If I didn't have Tuesday Night Class, I'd be watching. Have fun out there, y'all. No one ruin my fun talking about whether this matters. It's a horse race. I love elections.
Tuesday Night Class is meant to be an obscure counterculture reference. Here's another one: for my birthday, my mother sent me a pair of black Carharrts. There is perhaps one person who reads this blog who will understand why this is funny. Maybe.
elliptically yours,
alex
Monday, February 02, 2004
You know exactly what I'm talking about. The don't-wanna-do-it lassitude. The general feeling of internal gravity. In December, winter is outside and warm is inside. In February, winter is inside the buildings, inside the body. Everything is gray.
I have too much to do. Maybe it's just post-adventure letdown. Here's hoping.
love,
alex
Taken from L.A. I've been wanting to do this thing all week and never got around to it.

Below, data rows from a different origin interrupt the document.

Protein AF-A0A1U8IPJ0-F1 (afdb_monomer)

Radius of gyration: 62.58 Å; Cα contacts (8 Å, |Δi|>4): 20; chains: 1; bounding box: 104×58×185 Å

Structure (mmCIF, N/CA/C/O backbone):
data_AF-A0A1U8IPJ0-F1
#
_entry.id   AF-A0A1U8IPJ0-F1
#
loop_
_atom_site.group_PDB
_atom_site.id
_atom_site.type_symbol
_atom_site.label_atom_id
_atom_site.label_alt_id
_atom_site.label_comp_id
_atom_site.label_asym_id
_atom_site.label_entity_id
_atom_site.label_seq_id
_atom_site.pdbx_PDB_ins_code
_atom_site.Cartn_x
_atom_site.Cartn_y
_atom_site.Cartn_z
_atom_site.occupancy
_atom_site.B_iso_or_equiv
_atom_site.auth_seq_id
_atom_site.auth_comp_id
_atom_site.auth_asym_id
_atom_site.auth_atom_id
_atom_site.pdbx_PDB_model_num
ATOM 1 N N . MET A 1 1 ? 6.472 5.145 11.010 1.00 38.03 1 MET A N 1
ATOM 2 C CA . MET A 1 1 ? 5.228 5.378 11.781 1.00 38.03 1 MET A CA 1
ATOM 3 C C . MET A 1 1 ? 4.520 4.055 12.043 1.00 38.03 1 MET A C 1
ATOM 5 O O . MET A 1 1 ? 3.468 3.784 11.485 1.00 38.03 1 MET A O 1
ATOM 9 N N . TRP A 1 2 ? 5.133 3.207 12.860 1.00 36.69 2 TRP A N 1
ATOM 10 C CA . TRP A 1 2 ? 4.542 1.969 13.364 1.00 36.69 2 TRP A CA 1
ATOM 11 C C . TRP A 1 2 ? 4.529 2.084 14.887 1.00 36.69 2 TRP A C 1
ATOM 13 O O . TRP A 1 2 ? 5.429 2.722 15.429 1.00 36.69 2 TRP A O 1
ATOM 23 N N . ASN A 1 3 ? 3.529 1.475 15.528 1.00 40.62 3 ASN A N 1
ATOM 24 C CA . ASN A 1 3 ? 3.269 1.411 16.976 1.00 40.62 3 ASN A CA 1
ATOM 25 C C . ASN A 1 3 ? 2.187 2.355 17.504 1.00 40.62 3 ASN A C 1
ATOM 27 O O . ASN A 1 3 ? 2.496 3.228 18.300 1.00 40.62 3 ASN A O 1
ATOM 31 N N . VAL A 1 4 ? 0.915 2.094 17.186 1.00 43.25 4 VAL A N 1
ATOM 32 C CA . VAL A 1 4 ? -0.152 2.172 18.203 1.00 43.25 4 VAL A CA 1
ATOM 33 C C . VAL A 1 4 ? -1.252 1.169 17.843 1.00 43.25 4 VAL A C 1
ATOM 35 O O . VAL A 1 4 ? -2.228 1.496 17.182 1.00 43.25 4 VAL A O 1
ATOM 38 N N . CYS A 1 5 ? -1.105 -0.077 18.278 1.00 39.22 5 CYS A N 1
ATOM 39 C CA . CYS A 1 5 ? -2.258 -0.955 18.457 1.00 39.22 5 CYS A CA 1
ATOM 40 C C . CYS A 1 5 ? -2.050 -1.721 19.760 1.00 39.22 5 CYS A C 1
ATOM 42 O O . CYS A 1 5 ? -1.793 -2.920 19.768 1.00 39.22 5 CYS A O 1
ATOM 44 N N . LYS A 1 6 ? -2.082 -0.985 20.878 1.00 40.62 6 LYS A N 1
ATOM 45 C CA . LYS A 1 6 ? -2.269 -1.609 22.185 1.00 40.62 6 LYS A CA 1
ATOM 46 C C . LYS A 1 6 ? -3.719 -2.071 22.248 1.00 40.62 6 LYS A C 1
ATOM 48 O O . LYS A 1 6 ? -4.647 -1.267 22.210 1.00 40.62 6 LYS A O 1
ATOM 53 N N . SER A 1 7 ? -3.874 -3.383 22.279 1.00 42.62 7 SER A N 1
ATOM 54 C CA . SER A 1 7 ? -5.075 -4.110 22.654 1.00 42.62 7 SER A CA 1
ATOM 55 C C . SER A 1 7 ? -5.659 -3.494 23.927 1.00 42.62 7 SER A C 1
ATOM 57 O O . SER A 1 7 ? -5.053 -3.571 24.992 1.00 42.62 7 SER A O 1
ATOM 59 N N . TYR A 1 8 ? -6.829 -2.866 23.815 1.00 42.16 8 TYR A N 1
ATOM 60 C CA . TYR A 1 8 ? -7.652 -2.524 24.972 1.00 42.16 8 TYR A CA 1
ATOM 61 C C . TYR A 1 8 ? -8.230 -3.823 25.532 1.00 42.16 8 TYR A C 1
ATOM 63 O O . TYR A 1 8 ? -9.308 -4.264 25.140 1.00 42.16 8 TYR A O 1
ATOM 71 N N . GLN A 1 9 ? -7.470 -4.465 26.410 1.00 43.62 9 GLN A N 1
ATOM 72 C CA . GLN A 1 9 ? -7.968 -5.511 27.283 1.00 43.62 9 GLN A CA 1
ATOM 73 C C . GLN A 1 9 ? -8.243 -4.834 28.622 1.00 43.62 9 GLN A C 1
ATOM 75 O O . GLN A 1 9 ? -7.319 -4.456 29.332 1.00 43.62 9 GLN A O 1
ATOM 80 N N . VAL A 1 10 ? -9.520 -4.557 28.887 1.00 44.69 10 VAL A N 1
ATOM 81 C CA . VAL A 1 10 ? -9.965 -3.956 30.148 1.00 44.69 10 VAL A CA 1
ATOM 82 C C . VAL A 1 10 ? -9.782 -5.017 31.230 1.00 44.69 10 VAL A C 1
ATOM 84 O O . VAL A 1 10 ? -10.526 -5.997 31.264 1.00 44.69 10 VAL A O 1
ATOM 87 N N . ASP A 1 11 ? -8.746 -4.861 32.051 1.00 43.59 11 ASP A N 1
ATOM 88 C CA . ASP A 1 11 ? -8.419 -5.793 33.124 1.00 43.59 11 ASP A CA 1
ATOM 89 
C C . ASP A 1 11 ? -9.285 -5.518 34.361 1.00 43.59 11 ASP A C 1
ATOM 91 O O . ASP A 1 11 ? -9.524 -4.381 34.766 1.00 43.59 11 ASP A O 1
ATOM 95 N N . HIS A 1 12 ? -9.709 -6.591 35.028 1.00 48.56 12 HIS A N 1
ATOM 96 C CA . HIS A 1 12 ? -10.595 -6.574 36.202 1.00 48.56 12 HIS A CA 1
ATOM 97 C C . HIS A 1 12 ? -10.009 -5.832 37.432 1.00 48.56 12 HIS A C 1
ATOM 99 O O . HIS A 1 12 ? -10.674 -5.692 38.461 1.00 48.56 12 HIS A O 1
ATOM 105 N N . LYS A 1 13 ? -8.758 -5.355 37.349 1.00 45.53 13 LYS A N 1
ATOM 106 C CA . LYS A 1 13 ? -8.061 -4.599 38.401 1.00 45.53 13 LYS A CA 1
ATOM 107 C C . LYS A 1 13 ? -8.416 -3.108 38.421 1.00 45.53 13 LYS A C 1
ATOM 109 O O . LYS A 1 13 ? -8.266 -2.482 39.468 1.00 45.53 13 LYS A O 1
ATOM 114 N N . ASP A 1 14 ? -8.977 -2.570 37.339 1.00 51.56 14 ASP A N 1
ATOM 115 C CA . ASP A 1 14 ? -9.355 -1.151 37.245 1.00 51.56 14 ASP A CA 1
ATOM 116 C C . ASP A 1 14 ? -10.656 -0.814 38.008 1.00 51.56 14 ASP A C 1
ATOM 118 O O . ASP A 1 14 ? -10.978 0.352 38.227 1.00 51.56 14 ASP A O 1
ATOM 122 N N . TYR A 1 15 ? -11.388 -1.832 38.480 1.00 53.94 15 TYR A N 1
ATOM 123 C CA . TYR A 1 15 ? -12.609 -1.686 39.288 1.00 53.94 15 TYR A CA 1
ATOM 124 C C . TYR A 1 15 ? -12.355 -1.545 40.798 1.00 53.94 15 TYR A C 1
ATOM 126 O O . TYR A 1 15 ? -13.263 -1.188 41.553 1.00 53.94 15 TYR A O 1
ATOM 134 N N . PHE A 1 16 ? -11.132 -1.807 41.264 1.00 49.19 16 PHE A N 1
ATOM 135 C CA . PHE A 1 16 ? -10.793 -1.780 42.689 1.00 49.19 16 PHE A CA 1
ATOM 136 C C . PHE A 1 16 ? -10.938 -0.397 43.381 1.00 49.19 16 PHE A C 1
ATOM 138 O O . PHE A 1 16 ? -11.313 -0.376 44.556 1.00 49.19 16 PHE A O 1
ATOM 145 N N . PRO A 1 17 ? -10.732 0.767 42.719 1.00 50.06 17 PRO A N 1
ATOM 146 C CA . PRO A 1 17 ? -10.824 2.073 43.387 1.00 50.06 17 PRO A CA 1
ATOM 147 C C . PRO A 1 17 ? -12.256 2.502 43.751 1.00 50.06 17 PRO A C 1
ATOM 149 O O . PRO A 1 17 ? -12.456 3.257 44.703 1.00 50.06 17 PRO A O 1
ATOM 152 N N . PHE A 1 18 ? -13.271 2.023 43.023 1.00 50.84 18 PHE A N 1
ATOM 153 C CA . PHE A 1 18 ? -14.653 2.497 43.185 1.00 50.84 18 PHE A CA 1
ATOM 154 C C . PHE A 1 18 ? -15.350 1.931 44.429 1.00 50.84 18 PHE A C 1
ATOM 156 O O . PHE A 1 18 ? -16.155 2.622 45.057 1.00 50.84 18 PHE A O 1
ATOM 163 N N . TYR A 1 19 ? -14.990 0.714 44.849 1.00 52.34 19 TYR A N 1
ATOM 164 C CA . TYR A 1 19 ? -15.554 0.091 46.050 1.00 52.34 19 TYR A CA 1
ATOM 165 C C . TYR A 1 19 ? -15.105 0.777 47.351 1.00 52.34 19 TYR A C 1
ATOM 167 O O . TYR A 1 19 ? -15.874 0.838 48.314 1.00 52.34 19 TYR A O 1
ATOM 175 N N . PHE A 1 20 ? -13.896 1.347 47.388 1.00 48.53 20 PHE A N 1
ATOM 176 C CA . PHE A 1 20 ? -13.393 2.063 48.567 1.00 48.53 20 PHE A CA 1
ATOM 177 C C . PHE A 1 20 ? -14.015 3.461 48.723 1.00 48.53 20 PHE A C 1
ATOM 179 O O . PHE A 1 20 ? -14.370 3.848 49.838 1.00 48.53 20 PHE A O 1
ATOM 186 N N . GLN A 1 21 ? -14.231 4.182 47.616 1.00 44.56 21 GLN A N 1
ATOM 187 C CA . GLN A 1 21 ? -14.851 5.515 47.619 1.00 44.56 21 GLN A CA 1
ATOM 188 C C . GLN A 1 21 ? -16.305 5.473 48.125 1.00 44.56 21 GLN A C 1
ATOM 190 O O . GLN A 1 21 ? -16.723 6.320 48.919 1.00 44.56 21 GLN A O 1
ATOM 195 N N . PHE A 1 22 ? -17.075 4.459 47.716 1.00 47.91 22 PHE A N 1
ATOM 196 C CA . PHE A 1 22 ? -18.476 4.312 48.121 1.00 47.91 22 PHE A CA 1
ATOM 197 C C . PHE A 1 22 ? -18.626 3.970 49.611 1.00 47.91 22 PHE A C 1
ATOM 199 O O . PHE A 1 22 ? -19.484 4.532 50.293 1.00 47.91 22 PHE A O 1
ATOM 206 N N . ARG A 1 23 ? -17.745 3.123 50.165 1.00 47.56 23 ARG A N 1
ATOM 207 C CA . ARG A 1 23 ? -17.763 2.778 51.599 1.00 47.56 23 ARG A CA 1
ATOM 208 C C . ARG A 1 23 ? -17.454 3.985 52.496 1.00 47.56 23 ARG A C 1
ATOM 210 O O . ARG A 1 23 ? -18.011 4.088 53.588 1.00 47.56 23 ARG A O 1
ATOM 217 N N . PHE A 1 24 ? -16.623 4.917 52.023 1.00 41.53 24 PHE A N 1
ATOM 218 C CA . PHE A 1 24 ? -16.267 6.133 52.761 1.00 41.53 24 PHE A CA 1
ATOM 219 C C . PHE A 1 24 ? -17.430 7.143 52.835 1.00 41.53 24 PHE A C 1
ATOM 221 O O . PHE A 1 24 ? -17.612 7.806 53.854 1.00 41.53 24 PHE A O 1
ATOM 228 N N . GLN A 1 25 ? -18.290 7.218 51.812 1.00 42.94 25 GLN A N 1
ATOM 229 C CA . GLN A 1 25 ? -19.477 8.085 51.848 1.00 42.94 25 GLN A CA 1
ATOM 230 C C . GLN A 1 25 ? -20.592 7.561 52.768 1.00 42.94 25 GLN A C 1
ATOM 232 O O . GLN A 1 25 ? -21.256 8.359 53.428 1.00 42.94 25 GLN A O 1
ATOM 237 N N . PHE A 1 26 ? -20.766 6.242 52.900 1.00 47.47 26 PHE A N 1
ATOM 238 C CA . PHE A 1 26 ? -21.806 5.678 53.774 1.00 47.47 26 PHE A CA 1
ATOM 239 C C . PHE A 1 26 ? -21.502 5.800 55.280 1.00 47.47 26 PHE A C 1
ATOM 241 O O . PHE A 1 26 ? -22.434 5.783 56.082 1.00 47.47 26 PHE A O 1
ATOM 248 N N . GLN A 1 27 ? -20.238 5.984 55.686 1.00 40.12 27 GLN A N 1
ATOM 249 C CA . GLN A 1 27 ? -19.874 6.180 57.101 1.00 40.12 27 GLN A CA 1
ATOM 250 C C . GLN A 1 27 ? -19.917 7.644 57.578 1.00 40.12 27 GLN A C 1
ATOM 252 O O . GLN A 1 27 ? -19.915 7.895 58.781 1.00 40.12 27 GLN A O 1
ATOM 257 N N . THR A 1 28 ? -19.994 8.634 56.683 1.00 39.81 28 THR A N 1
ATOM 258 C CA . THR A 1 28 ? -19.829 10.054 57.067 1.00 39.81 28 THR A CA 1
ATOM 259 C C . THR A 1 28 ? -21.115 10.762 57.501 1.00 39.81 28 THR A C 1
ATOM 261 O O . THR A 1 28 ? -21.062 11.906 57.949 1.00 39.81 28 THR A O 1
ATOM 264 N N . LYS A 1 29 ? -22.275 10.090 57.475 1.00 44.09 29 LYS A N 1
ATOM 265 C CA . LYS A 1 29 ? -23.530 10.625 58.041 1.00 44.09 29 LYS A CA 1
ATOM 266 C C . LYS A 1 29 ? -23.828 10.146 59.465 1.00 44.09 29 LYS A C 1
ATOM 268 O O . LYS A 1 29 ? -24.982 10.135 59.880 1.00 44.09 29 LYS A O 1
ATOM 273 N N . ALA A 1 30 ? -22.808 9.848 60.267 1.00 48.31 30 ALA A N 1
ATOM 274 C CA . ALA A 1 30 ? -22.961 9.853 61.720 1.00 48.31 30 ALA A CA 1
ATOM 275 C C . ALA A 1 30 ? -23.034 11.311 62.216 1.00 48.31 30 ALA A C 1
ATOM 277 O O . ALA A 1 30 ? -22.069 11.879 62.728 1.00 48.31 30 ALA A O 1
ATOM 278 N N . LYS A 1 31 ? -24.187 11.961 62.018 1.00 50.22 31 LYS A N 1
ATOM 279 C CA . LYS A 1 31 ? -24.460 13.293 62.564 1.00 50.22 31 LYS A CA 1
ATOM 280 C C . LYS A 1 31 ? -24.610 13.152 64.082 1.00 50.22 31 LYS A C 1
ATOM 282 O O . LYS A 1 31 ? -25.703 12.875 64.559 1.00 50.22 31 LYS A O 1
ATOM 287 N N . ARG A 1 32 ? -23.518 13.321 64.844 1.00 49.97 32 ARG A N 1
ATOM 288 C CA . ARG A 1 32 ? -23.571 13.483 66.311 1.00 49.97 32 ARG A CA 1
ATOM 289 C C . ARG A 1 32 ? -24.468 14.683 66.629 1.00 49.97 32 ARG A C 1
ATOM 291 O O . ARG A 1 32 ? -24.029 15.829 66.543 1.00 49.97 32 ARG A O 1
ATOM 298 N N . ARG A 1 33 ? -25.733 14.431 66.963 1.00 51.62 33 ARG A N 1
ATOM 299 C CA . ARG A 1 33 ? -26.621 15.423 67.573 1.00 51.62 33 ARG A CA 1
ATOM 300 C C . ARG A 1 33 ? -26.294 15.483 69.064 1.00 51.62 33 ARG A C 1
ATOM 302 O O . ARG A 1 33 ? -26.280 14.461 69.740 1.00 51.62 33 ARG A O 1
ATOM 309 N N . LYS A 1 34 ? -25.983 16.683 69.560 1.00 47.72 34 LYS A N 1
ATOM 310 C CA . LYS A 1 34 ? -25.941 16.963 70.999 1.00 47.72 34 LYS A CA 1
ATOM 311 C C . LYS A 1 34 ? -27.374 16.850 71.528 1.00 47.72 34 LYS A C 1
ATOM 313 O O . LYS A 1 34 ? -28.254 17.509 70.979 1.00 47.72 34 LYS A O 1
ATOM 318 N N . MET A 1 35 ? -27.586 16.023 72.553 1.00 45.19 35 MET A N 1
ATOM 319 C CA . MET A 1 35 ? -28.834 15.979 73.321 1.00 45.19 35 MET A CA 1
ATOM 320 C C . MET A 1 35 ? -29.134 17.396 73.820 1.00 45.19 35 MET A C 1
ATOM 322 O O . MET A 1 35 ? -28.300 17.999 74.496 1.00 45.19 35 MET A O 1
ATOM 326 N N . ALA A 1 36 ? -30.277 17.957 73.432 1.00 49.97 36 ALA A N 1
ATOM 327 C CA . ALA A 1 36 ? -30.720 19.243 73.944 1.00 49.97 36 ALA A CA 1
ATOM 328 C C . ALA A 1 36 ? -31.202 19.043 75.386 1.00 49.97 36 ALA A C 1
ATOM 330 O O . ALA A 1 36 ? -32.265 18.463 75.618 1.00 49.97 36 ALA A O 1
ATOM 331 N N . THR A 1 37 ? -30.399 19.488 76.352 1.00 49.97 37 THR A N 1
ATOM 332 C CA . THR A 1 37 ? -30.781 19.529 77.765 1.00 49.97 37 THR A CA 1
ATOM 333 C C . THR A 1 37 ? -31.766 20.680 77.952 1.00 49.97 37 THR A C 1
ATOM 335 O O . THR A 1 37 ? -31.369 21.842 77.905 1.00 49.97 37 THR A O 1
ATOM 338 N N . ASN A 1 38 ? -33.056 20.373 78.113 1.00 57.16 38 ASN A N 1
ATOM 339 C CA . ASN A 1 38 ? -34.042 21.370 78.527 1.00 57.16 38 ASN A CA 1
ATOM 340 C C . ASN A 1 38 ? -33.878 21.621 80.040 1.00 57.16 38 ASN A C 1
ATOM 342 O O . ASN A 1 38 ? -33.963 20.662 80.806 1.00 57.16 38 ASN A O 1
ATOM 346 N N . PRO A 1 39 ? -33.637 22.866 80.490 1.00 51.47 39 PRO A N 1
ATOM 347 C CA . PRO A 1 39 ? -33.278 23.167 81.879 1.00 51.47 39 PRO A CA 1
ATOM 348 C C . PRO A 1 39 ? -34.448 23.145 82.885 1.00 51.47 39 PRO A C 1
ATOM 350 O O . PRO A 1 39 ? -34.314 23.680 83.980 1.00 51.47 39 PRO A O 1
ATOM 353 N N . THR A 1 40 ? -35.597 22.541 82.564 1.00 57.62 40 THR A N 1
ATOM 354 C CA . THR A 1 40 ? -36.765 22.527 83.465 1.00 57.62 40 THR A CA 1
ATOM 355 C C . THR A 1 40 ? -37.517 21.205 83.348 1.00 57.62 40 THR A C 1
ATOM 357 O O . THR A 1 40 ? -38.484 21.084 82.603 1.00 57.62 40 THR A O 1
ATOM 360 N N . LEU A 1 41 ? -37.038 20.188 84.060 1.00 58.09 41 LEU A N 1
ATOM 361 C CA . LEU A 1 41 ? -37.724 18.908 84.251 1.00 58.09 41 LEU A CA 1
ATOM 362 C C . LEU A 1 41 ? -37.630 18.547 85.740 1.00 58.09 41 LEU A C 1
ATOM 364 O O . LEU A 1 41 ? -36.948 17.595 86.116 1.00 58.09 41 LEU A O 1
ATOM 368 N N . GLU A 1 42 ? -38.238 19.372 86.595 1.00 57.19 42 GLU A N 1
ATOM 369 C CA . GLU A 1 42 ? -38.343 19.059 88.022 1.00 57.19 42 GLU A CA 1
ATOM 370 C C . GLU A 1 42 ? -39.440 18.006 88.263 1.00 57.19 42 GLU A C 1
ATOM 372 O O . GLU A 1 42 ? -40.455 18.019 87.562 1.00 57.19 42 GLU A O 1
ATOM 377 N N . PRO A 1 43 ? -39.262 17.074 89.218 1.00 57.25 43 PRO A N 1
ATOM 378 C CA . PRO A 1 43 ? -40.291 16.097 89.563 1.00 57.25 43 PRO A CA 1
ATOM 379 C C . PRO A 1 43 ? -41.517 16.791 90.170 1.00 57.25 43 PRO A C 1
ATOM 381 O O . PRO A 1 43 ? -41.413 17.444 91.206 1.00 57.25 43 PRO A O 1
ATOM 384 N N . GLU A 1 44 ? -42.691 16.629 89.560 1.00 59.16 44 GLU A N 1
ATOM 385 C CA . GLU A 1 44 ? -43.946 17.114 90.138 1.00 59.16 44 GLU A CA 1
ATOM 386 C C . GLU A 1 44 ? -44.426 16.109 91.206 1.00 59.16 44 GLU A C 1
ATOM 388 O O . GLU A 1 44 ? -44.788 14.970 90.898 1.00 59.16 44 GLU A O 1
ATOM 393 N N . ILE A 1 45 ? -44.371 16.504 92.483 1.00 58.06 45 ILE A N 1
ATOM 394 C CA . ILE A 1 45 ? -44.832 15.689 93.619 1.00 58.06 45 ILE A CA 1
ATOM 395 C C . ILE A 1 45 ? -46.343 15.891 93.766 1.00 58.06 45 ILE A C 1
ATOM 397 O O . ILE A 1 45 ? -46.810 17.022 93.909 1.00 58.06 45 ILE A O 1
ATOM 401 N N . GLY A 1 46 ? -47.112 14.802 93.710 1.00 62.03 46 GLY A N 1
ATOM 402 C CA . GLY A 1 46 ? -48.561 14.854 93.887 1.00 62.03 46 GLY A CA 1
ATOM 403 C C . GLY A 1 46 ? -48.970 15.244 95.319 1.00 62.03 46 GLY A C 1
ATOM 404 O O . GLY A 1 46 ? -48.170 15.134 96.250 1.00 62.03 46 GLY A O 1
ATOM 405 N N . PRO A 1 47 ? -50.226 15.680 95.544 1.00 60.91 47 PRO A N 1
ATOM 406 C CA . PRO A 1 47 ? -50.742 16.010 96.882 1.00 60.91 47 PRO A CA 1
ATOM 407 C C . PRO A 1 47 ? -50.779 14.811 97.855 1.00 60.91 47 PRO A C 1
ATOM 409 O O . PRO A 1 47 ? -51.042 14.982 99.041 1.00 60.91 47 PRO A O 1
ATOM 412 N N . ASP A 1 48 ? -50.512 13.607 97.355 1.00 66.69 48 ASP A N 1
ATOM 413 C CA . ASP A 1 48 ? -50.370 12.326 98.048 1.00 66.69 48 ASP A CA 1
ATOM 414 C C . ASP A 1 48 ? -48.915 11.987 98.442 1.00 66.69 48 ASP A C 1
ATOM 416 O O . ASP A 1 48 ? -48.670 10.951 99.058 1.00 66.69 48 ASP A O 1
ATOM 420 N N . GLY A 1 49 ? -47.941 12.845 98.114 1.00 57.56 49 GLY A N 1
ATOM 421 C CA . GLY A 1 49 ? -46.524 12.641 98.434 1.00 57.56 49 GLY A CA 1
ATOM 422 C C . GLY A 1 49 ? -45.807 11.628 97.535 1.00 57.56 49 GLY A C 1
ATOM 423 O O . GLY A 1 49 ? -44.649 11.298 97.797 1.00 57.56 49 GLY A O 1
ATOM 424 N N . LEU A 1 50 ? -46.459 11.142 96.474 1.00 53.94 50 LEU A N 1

So, what do they call you, Baby?
FOREIGNER ALIAS = Favorite Spice + Last Foreign Vacation Spot:
Curry Miami
SOCIALITE ALIAS = Silliest Childhood Nickname + Town Where You First Partied:
Fuzzy Weaverville
"FLY GIRL" ALIAS = First Initial + First Two or Three Letters of Your Last Name:
real name has too many consonants
A LU is pretty cool
ROCK STAR ALIAS: = Any Liquid on the Bar + Last Name of Bad-Ass Celeb:
Aquafina Hendrix
DIVA ALIAS: = Something Sweet Within Sight + Any Liquid in Kitchen:
Anise Silk
GIRL DETECTIVE ALIAS: = Favorite Baby Animal + Where You Last Went To School:
Kitten Chapel
BARFLY ALIAS = Last Snack Food You Ate + Your Favorite Drink:
Goldfish Vanilla
SOAP OPERA ALIAS = Middle Name + Street Where You First Lived:
Lund Trent
Sunday, February 01, 2004
I will write it like an allegory or a dream, because there's 27 minutes left of my birthday. I went out in the woods, distressed because the sky was so very blue, and met a man - or rather two - standing on the middle of a frozen pond. We walked in circles and talked about penguins and politics, waddling with our feet out on the ice. Over a dinner of beans and fruit, one of them asked me, who are you? and I went, that's tough. Who are you? and he said I am a warm wind. And so I told him the first part, with no excuses, a sentance or two.
And then I went to a house full of friends and strangers, to eat plum chili and talk about the weather. They sang happy birthday, and made me tell them I was young, and gave me the last peice of pie, and we played mandolins and pie tins into the night.
I have had a great day. I love without reservation.